Friday, June 8, 2018

Book 1: Chapter 3: Basic Opening Principles


       Chapter 3 of Build Up Your Chess: The Fundamentals covers some basic opening principles, specifically (1) rapid piece development, (2) center control, and (3) preventing your opponent from achieving 1 and 2 for himself. What I would have liked to see in the lesson were examples of how failure to follow the opening principles can lead to small advantages for the opposing player who does follow them. Instead, the examples were of poor moves leading to severe punishment. While this is, obviously, a common enough occurrence in chess, it fails to focus on following the opening principles more than it does on what happens when you don't. This same focus on the failure to follow the opening principles, versus implementing them, carries into the quiz puzzles.

       The quiz was 12 puzzles again, but this time it was worth 25 points. I managed 17 points partly because I was focusing on trying to develop my pieces, control the center, and prevent my opponent from doing either; instead, the puzzles were about punishing your opponent (who hadn't followed the opening principles) – but punishing him didn't necessarily involve following any of the opening principles. So, in a way, this chapter was more on tactics not taught than the opening principles. This isn't to say the lesson or the puzzles weren't instructive. They were. I learned quite a bit, but the lesson loses its focus from start to finish. At the very least, add a fourth principle: 4. Abandon opening principles if you can gain a material advantage or checkmate. That might just sound like common sense, but chess principles can be common sense. Had that been part of the stated lesson, I would have done better on the puzzles, I think.

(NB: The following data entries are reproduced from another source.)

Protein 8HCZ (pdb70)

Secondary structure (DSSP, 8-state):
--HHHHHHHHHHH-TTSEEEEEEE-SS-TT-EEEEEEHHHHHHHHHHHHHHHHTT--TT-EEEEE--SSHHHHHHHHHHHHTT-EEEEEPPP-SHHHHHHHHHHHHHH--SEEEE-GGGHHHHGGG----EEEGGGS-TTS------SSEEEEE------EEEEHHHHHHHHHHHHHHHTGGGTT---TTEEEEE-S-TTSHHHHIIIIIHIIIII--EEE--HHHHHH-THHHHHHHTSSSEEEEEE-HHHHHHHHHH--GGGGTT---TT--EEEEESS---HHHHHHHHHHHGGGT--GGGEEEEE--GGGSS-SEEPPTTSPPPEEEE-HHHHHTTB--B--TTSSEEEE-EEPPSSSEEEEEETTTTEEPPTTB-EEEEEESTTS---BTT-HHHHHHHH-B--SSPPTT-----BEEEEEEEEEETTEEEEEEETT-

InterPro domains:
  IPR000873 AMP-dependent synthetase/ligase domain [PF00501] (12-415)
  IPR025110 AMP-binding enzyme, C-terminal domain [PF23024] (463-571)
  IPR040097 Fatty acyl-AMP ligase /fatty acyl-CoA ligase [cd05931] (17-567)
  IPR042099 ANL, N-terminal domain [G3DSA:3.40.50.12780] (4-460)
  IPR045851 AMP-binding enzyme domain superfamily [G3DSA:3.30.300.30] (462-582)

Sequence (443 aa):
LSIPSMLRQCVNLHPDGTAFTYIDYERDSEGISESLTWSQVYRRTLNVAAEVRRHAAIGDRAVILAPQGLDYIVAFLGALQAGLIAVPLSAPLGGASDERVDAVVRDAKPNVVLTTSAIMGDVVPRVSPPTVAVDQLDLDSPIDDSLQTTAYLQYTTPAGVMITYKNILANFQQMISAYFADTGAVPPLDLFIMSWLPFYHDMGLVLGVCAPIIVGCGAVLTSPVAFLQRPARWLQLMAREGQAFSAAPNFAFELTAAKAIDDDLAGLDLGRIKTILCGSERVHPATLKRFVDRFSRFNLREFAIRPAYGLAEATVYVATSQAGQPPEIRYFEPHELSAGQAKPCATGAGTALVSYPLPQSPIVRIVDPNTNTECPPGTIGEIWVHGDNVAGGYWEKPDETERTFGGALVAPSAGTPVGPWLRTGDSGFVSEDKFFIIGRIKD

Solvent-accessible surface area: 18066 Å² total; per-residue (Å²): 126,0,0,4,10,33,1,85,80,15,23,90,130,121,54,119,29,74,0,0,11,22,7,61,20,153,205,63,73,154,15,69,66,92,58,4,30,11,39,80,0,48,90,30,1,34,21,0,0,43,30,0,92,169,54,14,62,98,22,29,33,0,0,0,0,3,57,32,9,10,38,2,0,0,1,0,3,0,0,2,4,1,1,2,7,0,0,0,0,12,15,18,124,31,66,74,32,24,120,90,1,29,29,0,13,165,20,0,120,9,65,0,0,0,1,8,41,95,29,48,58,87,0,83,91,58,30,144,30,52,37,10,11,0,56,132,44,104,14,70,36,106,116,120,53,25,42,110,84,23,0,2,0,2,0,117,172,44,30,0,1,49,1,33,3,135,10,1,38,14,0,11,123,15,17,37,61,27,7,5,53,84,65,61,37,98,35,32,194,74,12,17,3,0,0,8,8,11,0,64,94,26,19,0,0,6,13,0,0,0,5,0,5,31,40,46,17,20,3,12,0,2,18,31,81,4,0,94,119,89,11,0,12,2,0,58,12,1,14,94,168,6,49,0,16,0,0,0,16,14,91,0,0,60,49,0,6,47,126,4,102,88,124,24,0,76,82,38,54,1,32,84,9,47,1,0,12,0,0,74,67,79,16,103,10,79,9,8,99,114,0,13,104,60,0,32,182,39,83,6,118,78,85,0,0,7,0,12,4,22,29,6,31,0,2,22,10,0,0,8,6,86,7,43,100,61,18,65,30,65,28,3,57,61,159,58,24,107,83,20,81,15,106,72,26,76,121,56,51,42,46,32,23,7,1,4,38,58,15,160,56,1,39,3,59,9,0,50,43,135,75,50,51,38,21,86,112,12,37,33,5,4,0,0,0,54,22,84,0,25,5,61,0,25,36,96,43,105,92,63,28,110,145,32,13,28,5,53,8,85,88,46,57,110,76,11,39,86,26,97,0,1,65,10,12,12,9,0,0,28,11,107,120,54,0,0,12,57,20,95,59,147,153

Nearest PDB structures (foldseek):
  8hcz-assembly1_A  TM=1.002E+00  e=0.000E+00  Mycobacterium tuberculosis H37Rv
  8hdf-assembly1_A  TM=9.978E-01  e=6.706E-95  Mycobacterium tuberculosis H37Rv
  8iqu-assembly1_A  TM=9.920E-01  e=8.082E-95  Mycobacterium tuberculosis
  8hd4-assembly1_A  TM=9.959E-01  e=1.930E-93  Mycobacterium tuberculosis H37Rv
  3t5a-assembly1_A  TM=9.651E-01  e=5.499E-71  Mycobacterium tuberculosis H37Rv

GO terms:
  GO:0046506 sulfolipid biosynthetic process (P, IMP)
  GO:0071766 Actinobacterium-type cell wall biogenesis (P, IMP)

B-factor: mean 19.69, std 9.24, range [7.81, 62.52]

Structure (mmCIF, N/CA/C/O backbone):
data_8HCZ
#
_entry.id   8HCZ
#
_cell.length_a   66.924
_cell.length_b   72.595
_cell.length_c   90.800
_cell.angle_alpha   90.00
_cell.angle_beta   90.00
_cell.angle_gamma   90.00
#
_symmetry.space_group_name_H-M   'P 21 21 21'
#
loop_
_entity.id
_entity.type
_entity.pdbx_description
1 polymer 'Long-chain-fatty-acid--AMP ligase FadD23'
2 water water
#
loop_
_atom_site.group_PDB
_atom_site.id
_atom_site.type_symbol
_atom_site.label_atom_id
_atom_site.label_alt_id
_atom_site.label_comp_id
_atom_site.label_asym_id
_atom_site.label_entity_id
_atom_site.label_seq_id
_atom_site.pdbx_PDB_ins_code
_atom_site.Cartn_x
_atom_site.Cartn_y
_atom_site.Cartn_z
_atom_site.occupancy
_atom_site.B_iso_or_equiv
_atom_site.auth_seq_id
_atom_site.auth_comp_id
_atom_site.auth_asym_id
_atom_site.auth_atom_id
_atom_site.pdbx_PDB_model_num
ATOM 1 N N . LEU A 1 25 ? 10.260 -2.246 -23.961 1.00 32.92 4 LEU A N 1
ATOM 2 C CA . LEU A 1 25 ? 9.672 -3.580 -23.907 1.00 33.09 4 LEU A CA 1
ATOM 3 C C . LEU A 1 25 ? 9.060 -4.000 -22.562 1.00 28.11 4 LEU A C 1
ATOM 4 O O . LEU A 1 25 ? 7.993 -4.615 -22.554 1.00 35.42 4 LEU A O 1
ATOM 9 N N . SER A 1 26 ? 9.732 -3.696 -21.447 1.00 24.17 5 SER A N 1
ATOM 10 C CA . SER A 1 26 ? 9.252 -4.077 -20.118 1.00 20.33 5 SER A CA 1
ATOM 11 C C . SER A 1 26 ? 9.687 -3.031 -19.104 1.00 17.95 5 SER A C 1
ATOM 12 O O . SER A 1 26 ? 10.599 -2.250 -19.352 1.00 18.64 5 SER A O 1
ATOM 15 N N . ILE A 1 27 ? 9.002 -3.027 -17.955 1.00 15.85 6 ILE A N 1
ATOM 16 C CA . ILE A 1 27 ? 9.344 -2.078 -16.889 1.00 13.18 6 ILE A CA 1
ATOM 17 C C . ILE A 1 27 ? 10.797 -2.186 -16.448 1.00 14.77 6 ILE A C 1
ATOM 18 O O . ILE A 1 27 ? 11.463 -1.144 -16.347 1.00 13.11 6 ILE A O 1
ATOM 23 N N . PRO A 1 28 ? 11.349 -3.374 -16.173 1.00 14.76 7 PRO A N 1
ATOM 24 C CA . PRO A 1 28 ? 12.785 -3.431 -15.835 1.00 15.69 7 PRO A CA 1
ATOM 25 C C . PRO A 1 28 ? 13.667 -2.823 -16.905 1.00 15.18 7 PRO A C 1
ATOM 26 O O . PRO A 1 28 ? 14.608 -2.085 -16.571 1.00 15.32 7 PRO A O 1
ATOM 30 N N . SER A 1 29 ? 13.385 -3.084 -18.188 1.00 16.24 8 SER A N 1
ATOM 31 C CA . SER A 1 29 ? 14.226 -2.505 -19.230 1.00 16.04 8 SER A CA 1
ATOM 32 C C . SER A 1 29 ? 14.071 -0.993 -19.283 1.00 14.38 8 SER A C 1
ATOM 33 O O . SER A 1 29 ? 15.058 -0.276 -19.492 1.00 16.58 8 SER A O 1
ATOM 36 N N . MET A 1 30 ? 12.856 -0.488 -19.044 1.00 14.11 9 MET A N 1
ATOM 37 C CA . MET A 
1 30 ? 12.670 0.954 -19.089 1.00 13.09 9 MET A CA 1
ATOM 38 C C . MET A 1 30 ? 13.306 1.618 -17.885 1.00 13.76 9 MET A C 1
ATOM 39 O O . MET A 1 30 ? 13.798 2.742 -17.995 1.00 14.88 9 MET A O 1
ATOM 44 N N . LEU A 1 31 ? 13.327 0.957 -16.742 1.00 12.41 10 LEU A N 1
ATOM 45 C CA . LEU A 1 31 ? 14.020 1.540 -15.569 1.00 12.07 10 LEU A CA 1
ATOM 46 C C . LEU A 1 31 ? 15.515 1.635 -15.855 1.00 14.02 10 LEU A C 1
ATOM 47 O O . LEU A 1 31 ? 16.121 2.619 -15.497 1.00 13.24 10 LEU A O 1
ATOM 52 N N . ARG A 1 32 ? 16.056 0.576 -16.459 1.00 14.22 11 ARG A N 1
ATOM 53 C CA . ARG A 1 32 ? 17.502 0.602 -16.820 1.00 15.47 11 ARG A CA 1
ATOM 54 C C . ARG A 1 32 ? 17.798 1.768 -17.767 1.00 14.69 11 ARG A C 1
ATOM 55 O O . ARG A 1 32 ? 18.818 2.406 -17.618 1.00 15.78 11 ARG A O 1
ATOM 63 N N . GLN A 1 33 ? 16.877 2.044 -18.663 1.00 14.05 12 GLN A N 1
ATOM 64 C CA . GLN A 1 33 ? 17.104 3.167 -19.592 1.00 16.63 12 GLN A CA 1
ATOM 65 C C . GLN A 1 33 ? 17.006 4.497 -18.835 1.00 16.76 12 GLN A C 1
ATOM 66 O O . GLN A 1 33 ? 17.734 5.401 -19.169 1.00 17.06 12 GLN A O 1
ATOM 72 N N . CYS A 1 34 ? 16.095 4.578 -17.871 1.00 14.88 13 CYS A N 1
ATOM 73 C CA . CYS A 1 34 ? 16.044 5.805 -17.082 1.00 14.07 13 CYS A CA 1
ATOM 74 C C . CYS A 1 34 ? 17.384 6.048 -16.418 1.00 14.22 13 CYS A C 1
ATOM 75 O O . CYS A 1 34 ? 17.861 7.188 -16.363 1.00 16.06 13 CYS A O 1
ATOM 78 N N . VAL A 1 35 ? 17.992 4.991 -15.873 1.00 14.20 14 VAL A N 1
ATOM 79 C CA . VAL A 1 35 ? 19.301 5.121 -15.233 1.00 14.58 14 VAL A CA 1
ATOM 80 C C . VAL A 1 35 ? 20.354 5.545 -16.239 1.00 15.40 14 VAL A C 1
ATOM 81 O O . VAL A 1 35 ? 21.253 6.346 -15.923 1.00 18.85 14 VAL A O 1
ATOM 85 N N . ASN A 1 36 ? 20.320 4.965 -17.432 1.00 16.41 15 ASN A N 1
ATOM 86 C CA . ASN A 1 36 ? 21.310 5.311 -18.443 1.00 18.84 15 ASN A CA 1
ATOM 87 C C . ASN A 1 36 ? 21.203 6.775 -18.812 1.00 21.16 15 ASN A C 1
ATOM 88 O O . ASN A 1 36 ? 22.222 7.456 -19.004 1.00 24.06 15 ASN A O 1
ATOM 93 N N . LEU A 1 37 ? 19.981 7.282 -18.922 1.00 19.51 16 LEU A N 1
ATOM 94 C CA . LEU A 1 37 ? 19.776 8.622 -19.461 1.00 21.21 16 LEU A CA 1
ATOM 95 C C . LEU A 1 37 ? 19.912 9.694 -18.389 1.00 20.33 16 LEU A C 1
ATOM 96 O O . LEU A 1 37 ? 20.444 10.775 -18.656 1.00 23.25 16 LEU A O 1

       Two more minor objections. As there are fewer forcing moves in this chapter, as far as solutions go, it's harder to come up with Artur's preferred solutions. On one question in particular, 3-9 quiz puzzle, there was an opportunity to sacrifice a Bishop or a Knight for an eventual check on the King. I sacced the Bishop, preferring to save my Knight for the attack. Artur chose to sac the Knight, saving the Bishop to deliver the check instead of the Queen (as per my version). Anyway, the problem is that I saw no clear advantage to Artur's way, but he didn't mention my way, so I was left having to score myself 0 out of 3 points, when his way got 3 out of 3 points. Now, I'm not claiming my way is just as good, but how about partial points here like in other puzzles? Or, if it's clearly wrong, then why not mention it, as it does seem intuitive. Working through both solutions leaves me stumped as to why my way is inferior. Also, on some puzzles, it's impossible to predict Artur's line because he injects a significant mistake by the opponent. It's hard to predict or assume those mistakes sometimes. Nevertheless, I must rely on Artur's authority, so I'm scoring myself as he dictates. I have no problem with that. I think the benefit is that I'm still working through the solutions and posing questions to Artur when things don't seem to make sense. So even in disagreeing with him, you are doing exactly what he would hope you do: engage and think deeply about the moves. Thus, despite the dissonance, the chapter is beneficial.